**Collected data entries**:
§ §

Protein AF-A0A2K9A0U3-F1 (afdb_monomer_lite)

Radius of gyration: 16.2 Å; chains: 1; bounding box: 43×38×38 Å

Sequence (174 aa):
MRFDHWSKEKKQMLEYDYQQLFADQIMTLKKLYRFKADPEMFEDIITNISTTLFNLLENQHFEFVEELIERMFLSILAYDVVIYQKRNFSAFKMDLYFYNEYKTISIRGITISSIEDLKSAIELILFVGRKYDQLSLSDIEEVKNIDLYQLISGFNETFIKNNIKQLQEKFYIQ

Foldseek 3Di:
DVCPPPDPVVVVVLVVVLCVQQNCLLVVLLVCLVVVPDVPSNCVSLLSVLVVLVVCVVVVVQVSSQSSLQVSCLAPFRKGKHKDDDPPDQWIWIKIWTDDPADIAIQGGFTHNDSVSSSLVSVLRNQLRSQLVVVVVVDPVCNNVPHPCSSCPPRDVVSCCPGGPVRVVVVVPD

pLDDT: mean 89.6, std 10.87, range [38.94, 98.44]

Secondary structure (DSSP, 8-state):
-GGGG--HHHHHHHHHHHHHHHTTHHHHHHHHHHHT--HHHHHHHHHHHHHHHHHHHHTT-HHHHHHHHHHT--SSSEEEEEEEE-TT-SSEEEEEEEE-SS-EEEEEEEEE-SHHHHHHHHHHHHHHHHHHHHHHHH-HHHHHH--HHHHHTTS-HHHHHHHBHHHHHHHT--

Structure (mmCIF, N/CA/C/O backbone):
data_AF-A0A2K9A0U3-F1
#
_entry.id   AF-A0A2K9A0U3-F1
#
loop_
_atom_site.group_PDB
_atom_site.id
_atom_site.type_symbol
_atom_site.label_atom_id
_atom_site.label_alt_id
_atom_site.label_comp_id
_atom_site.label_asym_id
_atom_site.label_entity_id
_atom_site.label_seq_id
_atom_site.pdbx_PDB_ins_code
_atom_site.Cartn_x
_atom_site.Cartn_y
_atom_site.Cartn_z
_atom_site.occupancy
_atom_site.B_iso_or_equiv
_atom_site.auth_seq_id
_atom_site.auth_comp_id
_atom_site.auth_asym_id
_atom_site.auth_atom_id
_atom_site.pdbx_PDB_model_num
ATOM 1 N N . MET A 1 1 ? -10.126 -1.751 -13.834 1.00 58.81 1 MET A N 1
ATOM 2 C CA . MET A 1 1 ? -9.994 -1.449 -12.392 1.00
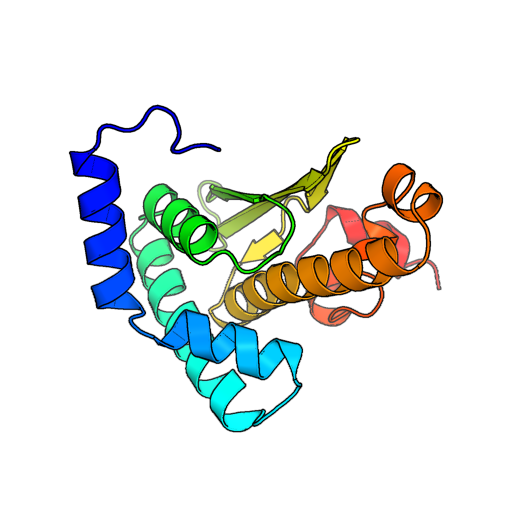 58.81 1 MET A CA 1
ATOM 3 C C . MET A 1 1 ? -11.323 -1.702 -11.697 1.00 58.81 1 MET A C 1
ATOM 5 O O . MET A 1 1 ? -12.370 -1.587 -12.332 1.00 58.81 1 MET A O 1
ATOM 9 N N . ARG A 1 2 ? -11.304 -2.035 -10.401 1.00 65.75 2 ARG A N 1
ATOM 10 C CA . ARG A 1 2 ? -12.502 -2.347 -9.592 1.00 65.75 2 ARG A CA 1
ATOM 11 C C . ARG A 1 2 ? -13.627 -1.300 -9.711 1.00 65.75 2 ARG A C 1
ATOM 13 O O . ARG A 1 2 ? -14.807 -1.646 -9.709 1.00 65.75 2 ARG A O 1
ATOM 20 N N . PHE A 1 3 ? -13.261 -0.038 -9.941 1.00 67.88 3 PHE A N 1
ATOM 21 C CA . PHE A 1 3 ? -14.163 1.114 -10.075 1.00 67.88 3 PHE A CA 1
ATOM 22 C C . PHE A 1 3 ? -14.815 1.309 -11.449 1.00 67.88 3 PHE A C 1
ATOM 24 O O . PHE A 1 3 ? -15.623 2.228 -11.610 1.00 67.88 3 PHE A O 1
ATOM 31 N N . ASP A 1 4 ? -14.489 0.516 -12.470 1.00 67.69 4 ASP A N 1
ATOM 32 C CA . ASP A 1 4 ? -14.975 0.785 -13.835 1.00 67.69 4 ASP A CA 1
ATOM 33 C C . ASP A 1 4 ? -16.510 0.720 -13.930 1.00 67.69 4 ASP A C 1
ATOM 35 O O . ASP A 1 4 ? -17.114 1.479 -14.685 1.00 67.69 4 ASP A O 1
ATOM 39 N N . HIS A 1 5 ? -17.143 -0.080 -13.069 1.00 76.69 5 HIS A N 1
ATOM 40 C CA . HIS A 1 5 ? -18.594 -0.294 -13.013 1.00 76.69 5 HIS A CA 1
ATOM 41 C C . HIS A 1 5 ? -19.343 0.667 -12.075 1.00 76.69 5 HIS A C 1
ATOM 43 O O . HIS A 1 5 ? -20.562 0.570 -11.931 1.00 76.69 5 HIS A O 1
ATOM 49 N N . TRP A 1 6 ? -18.641 1.563 -11.381 1.00 83.31 6 TRP A N 1
ATOM 50 C CA . TRP A 1 6 ? -19.272 2.452 -10.410 1.00 83.31 6 TRP A CA 1
ATOM 51 C C . TRP A 1 6 ? -20.052 3.582 -11.071 1.00 83.31 6 TRP A C 1
ATOM 53 O O . TRP A 1 6 ? -19.616 4.151 -12.076 1.00 83.31 6 TRP A O 1
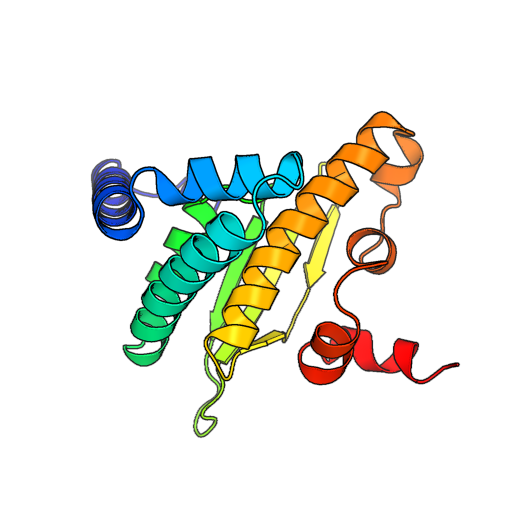
ATOM 63 N N . SER A 1 7 ? -21.165 3.972 -10.440 1.00 86.75 7 SER A N 1
ATOM 64 C CA . SER A 1 7 ? -21.873 5.189 -10.828 1.00 86.75 7 SER A CA 1
ATOM 65 C C . SER A 1 7 ? -20.978 6.414 -10.635 1.00 86.75 7 SER A C 1
ATOM 67 O O . SER A 1 7 ? -20.063 6.435 -9.804 1.00 86.75 7 SER A O 1
ATOM 69 N N . LYS A 1 8 ? -21.260 7.463 -11.409 1.00 87.25 8 LYS A N 1
ATOM 70 C CA . LYS A 1 8 ? -20.547 8.739 -11.311 1.00 87.25 8 LYS A CA 1
ATOM 71 C C . LYS A 1 8 ? -20.607 9.316 -9.891 1.00 87.25 8 LYS A C 1
ATOM 73 O O . LYS A 1 8 ? -19.601 9.832 -9.420 1.00 87.25 8 LYS A O 1
ATOM 78 N N . GLU A 1 9 ? -21.744 9.178 -9.208 1.00 88.56 9 GLU A N 1
ATOM 79 C CA . GLU A 1 9 ? -21.925 9.665 -7.833 1.00 88.56 9 GLU A CA 1
ATOM 80 C C . GLU A 1 9 ? -21.004 8.943 -6.848 1.00 88.56 9 GLU A C 1
ATOM 82 O O . GLU A 1 9 ? -20.330 9.600 -6.064 1.00 88.56 9 GLU A O 1
ATOM 87 N N . LYS A 1 10 ? -20.896 7.608 -6.932 1.00 86.94 10 LYS A N 1
ATOM 88 C CA . LYS A 1 10 ? -20.001 6.835 -6.055 1.00 86.94 10 LYS A CA 1
ATOM 89 C C . LYS A 1 10 ? -18.540 7.247 -6.222 1.00 86.94 10 LYS A C 1
ATOM 91 O O . LYS A 1 10 ? -17.833 7.425 -5.238 1.00 86.94 10 LYS A O 1
ATOM 96 N N . LYS A 1 11 ? -18.104 7.463 -7.468 1.00 87.00 11 LYS A N 1
ATOM 97 C CA . LYS A 1 11 ? -16.746 7.958 -7.755 1.00 87.00 11 LYS A CA 1
ATOM 98 C C . LYS A 1 11 ? -16.517 9.354 -7.171 1.00 87.00 11 LYS A C 1
ATOM 100 O O . LYS A 1 11 ? -15.442 9.621 -6.653 1.00 87.00 11 LYS A O 1
ATOM 105 N N . GLN A 1 12 ? -17.517 10.233 -7.248 1.00 89.69 12 GLN A N 1
ATOM 106 C CA . GLN A 1 12 ? -17.433 11.584 -6.687 1.00 89.69 12 GLN A CA 1
ATOM 107 C C . GLN A 1 12 ? -17.415 11.593 -5.155 1.00 89.69 12 GLN A C 1
ATOM 109 O O . GLN A 1 12 ? -16.692 12.399 -4.582 1.00 89.69 12 GLN A O 1
ATOM 114 N N . MET A 1 13 ? -18.169 10.705 -4.502 1.00 91.12 13 MET A N 1
ATOM 115 C CA . MET A 1 13 ? -18.142 10.560 -3.042 1.00 91.12 13 MET A CA 1
ATOM 116 C C . MET A 1 13 ? -16.775 10.075 -2.560 1.00 91.12 13 MET A C 1
ATOM 118 O O . MET A 1 13 ? -16.171 10.734 -1.724 1.00 91.12 13 MET A O 1
ATOM 122 N N . LEU A 1 14 ? -16.231 9.016 -3.172 1.00 89.81 14 LEU A N 1
ATOM 123 C CA . LEU A 1 14 ? -14.884 8.537 -2.847 1.00 89.81 14 LEU A CA 1
ATOM 124 C C . LEU A 1 14 ? -13.824 9.625 -3.066 1.00 89.81 14 LEU A C 1
ATOM 126 O O . LEU A 1 14 ? -12.921 9.778 -2.252 1.00 89.81 14 LEU A O 1
ATOM 130 N N . GLU A 1 15 ? -13.933 10.397 -4.151 1.00 89.31 15 GLU A N 1
ATOM 131 C CA . GLU A 1 15 ? -13.025 11.517 -4.408 1.00 89.31 15 GLU A CA 1
ATOM 132 C C . GLU A 1 15 ? -13.106 12.586 -3.316 1.00 89.31 15 GLU A C 1
ATOM 134 O O . GLU A 1 15 ? -12.078 13.092 -2.868 1.00 89.31 15 GLU A O 1
ATOM 139 N N . TYR A 1 16 ? -14.322 12.926 -2.889 1.00 92.75 16 TYR A N 1
ATOM 140 C CA . TYR A 1 16 ? -14.548 13.883 -1.817 1.00 92.75 16 TYR A CA 1
ATOM 141 C C . TYR A 1 16 ? -13.939 13.390 -0.501 1.00 92.75 16 TYR A C 1
ATOM 143 O O . TYR A 1 16 ? -13.161 14.118 0.115 1.00 92.75 16 TYR A O 1
ATOM 151 N N . ASP A 1 17 ? -14.217 12.145 -0.112 1.00 91.75 17 ASP A N 1
ATOM 152 C CA . ASP A 1 17 ? -13.691 11.569 1.124 1.00 91.75 17 ASP A CA 1
ATOM 153 C C . ASP A 1 17 ? -12.161 11.463 1.086 1.00 91.75 17 ASP A C 1
ATOM 155 O O . ASP A 1 17 ? -11.483 11.837 2.041 1.00 91.75 17 ASP A O 1
ATOM 159 N N . TYR A 1 18 ? -11.595 11.042 -0.048 1.00 92.38 18 TYR A N 1
ATOM 160 C CA . TYR A 1 18 ? -10.151 11.007 -0.268 1.00 92.38 18 TYR A CA 1
ATOM 161 C C . TYR A 1 18 ? -9.509 12.390 -0.076 1.00 92.38 18 TYR A C 1
ATOM 163 O O . TYR A 1 18 ? -8.488 12.516 0.605 1.00 92.38 18 TYR A O 1
ATOM 171 N N . GLN A 1 19 ? -10.110 13.441 -0.643 1.00 91.94 19 GLN A N 1
ATOM 172 C CA . GLN A 1 19 ? -9.612 14.810 -0.498 1.00 91.94 19 GLN A CA 1
ATOM 173 C C . GLN A 1 19 ? -9.727 15.318 0.941 1.00 91.94 19 GLN A C 1
ATOM 175 O O . GLN A 1 19 ? -8.809 15.987 1.410 1.00 91.
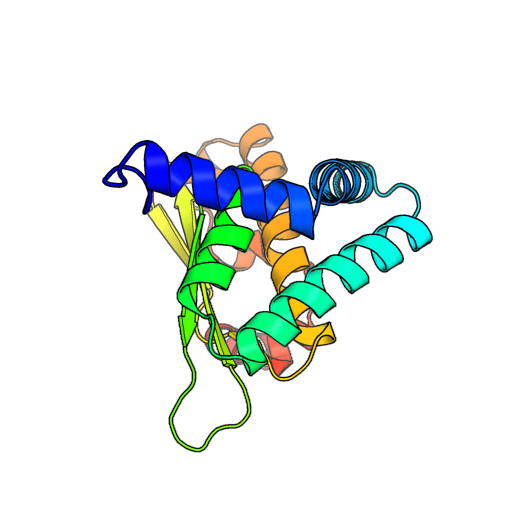94 19 GLN A O 1
ATOM 180 N N . GLN A 1 20 ? -10.809 14.990 1.649 1.00 93.19 20 GLN A N 1
ATOM 181 C CA . GLN A 1 20 ? -10.979 15.362 3.056 1.00 93.19 20 GLN A CA 1
ATOM 182 C C . GLN A 1 20 ? -9.962 14.663 3.966 1.00 93.19 20 GLN A C 1
ATOM 184 O O . GLN A 1 20 ? -9.407 15.296 4.861 1.00 93.19 20 GLN A O 1
ATOM 189 N N . LEU A 1 21 ? -9.707 13.373 3.737 1.00 93.19 21 LEU A N 1
ATOM 190 C CA . LEU A 1 21 ? -8.833 12.569 4.592 1.00 93.19 21 LEU A CA 1
ATOM 191 C C . LEU A 1 21 ? -7.348 12.843 4.351 1.00 93.19 21 LEU A C 1
ATOM 193 O O . LEU A 1 21 ? -6.572 12.862 5.305 1.00 93.19 21 LEU A O 1
ATOM 197 N N . PHE A 1 22 ? -6.944 13.031 3.091 1.00 93.56 22 PHE A N 1
ATOM 198 C CA . PHE A 1 22 ? -5.525 13.068 2.729 1.00 93.56 22 PHE A CA 1
ATOM 199 C C . PHE A 1 22 ? -5.087 14.327 1.982 1.00 93.56 22 PHE A C 1
ATOM 201 O O . PHE A 1 22 ? -3.886 14.583 1.919 1.00 93.56 22 PHE A O 1
ATOM 208 N N . ALA A 1 23 ? -6.004 15.124 1.429 1.00 86.56 23 ALA A N 1
ATOM 209 C CA . ALA A 1 23 ? -5.694 16.353 0.691 1.00 86.56 23 ALA A CA 1
ATOM 210 C C . ALA A 1 23 ? -4.466 16.198 -0.248 1.00 86.56 23 ALA A C 1
ATOM 212 O O . ALA A 1 23 ? -4.400 15.269 -1.058 1.00 86.56 23 ALA A O 1
ATOM 213 N N . ASP A 1 24 ? -3.461 17.072 -0.113 1.00 89.62 24 ASP A N 1
ATOM 214 C CA . ASP A 1 24 ? -2.212 17.049 -0.891 1.00 89.62 24 ASP A CA 1
ATOM 215 C C . ASP A 1 24 ? -1.116 16.135 -0.307 1.00 89.62 24 ASP A C 1
ATOM 217 O O . ASP A 1 24 ? -0.013 16.032 -0.867 1.00 89.62 24 ASP A O 1
ATOM 221 N N . GLN A 1 25 ? -1.388 15.443 0.804 1.00 94.81 25 GLN A N 1
ATOM 222 C CA . GLN A 1 25 ? -0.403 14.599 1.484 1.00 94.81 25 GLN A CA 1
ATOM 223 C C . GLN A 1 25 ? 0.088 13.473 0.574 1.00 94.81 25 GLN A C 1
ATOM 225 O O . GLN A 1 25 ? 1.293 13.265 0.468 1.00 94.81 25 GLN A O 1
ATOM 230 N N . ILE A 1 26 ? -0.804 12.806 -0.167 1.00 95.62 26 ILE A N 1
ATOM 231 C CA . ILE A 1 26 ? -0.427 11.686 -1.049 1.00 95.62 26 ILE A CA 1
ATOM 232 C C . ILE A 1 26 ? 0.484 12.146 -2.191 1.00 95.62 26 ILE A C 1
ATOM 234 O O . ILE A 1 26 ? 1.450 11.467 -2.546 1.00 95.62 26 ILE A O 1
ATOM 238 N N . MET A 1 27 ? 0.202 13.311 -2.784 1.00 93.94 27 MET A N 1
ATOM 239 C CA . MET A 1 27 ? 1.062 13.862 -3.833 1.00 93.94 27 MET A CA 1
ATOM 240 C C . MET A 1 27 ? 2.454 14.183 -3.279 1.00 93.94 27 MET A C 1
ATOM 242 O O . MET A 1 27 ? 3.459 13.913 -3.943 1.00 93.94 27 MET A O 1
ATOM 246 N N . THR A 1 28 ? 2.510 14.735 -2.069 1.00 95.94 28 THR A N 1
ATOM 247 C CA . THR A 1 28 ? 3.760 15.076 -1.386 1.00 95.94 28 THR A CA 1
ATOM 248 C C . THR A 1 28 ? 4.547 13.819 -1.019 1.00 95.94 28 THR A C 1
ATOM 250 O O . THR A 1 28 ? 5.704 13.705 -1.418 1.00 95.94 28 THR A O 1
ATOM 253 N N . LEU A 1 29 ? 3.900 12.821 -0.409 1.00 97.25 29 LEU A N 1
ATOM 254 C CA . LEU A 1 29 ? 4.474 11.515 -0.073 1.00 97.25 29 LEU A CA 1
ATOM 255 C C . LEU A 1 29 ? 5.185 10.880 -1.275 1.00 97.25 29 LEU A C 1
ATOM 257 O O . LEU A 1 29 ? 6.356 10.511 -1.194 1.00 97.25 29 LEU A O 1
ATOM 261 N N . LYS A 1 30 ? 4.500 10.807 -2.425 1.00 95.94 30 LYS A N 1
ATOM 262 C CA . LYS A 1 30 ? 5.055 10.214 -3.653 1.00 95.94 30 LYS A CA 1
ATOM 263 C C . LYS A 1 30 ? 6.285 10.965 -4.162 1.00 95.94 30 LYS A C 1
ATOM 265 O O . LYS A 1 30 ? 7.241 10.337 -4.622 1.00 95.94 30 LYS A O 1
ATOM 270 N N . LYS A 1 31 ? 6.284 12.302 -4.082 1.00 95.38 31 LYS A N 1
ATOM 271 C CA . LYS A 1 31 ? 7.441 13.130 -4.464 1.00 95.38 31 LYS A CA 1
ATOM 272 C C . LYS A 1 31 ? 8.624 12.878 -3.531 1.00 95.38 31 LYS A C 1
ATOM 274 O O . LYS A 1 31 ? 9.710 12.577 -4.026 1.00 95.38 31 LYS A O 1
ATOM 279 N N . LEU A 1 32 ? 8.407 12.947 -2.217 1.00 96.62 32 LEU A N 1
ATOM 280 C CA . LEU A 1 32 ? 9.448 12.711 -1.213 1.00 96.62 32 LEU A CA 1
ATOM 281 C C . LEU A 1 32 ? 10.070 11.321 -1.385 1.00 96.62 32 LEU A C 1
ATOM 283 O O . LEU A 1 32 ? 11.288 11.208 -1.511 1.00 96.62 32 LEU A O 1
ATOM 287 N N . TYR A 1 33 ? 9.241 10.285 -1.552 1.00 95.56 33 TYR A N 1
ATOM 288 C CA . TYR A 1 33 ? 9.705 8.919 -1.797 1.00 95.56 33 TYR A CA 1
ATOM 289 C C . TYR A 1 33 ? 10.560 8.797 -3.068 1.00 95.56 33 TYR A C 1
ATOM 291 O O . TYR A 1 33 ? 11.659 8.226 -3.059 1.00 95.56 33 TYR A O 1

§ §

**To do**: For this exercise, reproduce exactly each line from the one containing "ATOM 232 C C" through the last line of the data, and no others.

**Result of this exercise**:
ATOM 232 C C . ILE A 1 26 ? 0.484 12.146 -2.191 1.00 95.62 26 ILE A C 1
ATOM 234 O O . ILE A 1 26 ? 1.450 11.467 -2.546 1.00 95.62 26 ILE A O 1
ATOM 238 N N . MET A 1 27 ? 0.202 13.311 -2.784 1.00 93.94 27 MET A N 1
ATOM 239 C CA . MET A 1 27 ? 1.062 13.862 -3.833 1.00 93.94 27 MET A CA 1
ATOM 240 C C . MET A 1 27 ? 2.454 14.183 -3.279 1.00 93.94 27 MET A C 1
ATOM 242 O O . MET A 1 27 ? 3.459 13.913 -3.943 1.00 93.94 27 MET A O 1
ATOM 246 N N . THR A 1 28 ? 2.510 14.735 -2.069 1.00 95.94 28 THR A N 1
ATOM 247 C CA . THR A 1 28 ? 3.760 15.076 -1.386 1.00 95.94 28 THR A CA 1
ATOM 248 C C . THR A 1 28 ? 4.547 13.819 -1.019 1.00 95.94 28 THR A C 1
ATOM 250 O O . THR A 1 28 ? 5.704 13.705 -1.418 1.00 95.94 28 THR A O 1
ATOM 253 N N . LEU A 1 29 ? 3.900 12.821 -0.409 1.00 97.25 29 LEU A N 1
ATOM 254 C CA . LEU A 1 29 ? 4.474 11.515 -0.073 1.00 97.25 29 LEU A CA 1
ATOM 255 C C . LEU A 1 29 ? 5.185 10.880 -1.275 1.00 97.25 29 LEU A C 1
ATOM 257 O O . LEU A 1 29 ? 6.356 10.511 -1.194 1.00 97.25 29 LEU A O 1
ATOM 261 N N . LYS A 1 30 ? 4.500 10.807 -2.425 1.00 95.94 30 LYS A N 1
ATOM 262 C CA . LYS A 1 30 ? 5.055 10.214 -3.653 1.00 95.94 30 LYS A CA 1
ATOM 263 C C . LYS A 1 30 ? 6.285 10.965 -4.162 1.00 95.94 30 LYS A C 1
ATOM 265 O O . LYS A 1 30 ? 7.241 10.337 -4.622 1.00 95.94 30 LYS A O 1
ATOM 270 N N . LYS A 1 31 ? 6.284 12.302 -4.082 1.00 95.38 31 LYS A N 1
ATOM 271 C CA . LYS A 1 31 ? 7.441 13.130 -4.464 1.00 95.38 31 LYS A CA 1
ATOM 272 C C . LYS A 1 31 ? 8.624 12.878 -3.531 1.00 95.38 31 LYS A C 1
ATOM 274 O O . LYS A 1 31 ? 9.710 12.577 -4.026 1.00 95.38 31 LYS A O 1
ATOM 279 N N . LEU A 1 32 ? 8.407 12.947 -2.217 1.00 96.62 32 LEU A N 1
ATOM 280 C CA . LEU A 1 32 ? 9.448 12.711 -1.213 1.00 96.62 32 LEU A CA 1
ATOM 281 C C . LEU A 1 32 ? 10.070 11.321 -1.385 1.00 96.62 32 LEU A C 1
ATOM 283 O O . LEU A 1 32 ? 11.288 11.208 -1.511 1.00 96.62 32 LEU A O 1
ATOM 287 N N . TYR A 1 33 ? 9.241 10.285 -1.552 1.00 95.56 33 TYR A N 1
ATOM 288 C CA . TYR A 1 33 ? 9.705 8.919 -1.797 1.00 95.56 33 TYR A CA 1
ATOM 289 C C . TYR A 1 33 ? 10.560 8.797 -3.068 1.00 95.56 33 TYR A C 1
ATOM 291 O O . TYR A 1 33 ? 11.659 8.226 -3.059 1.00 95.56 33 TYR A O 1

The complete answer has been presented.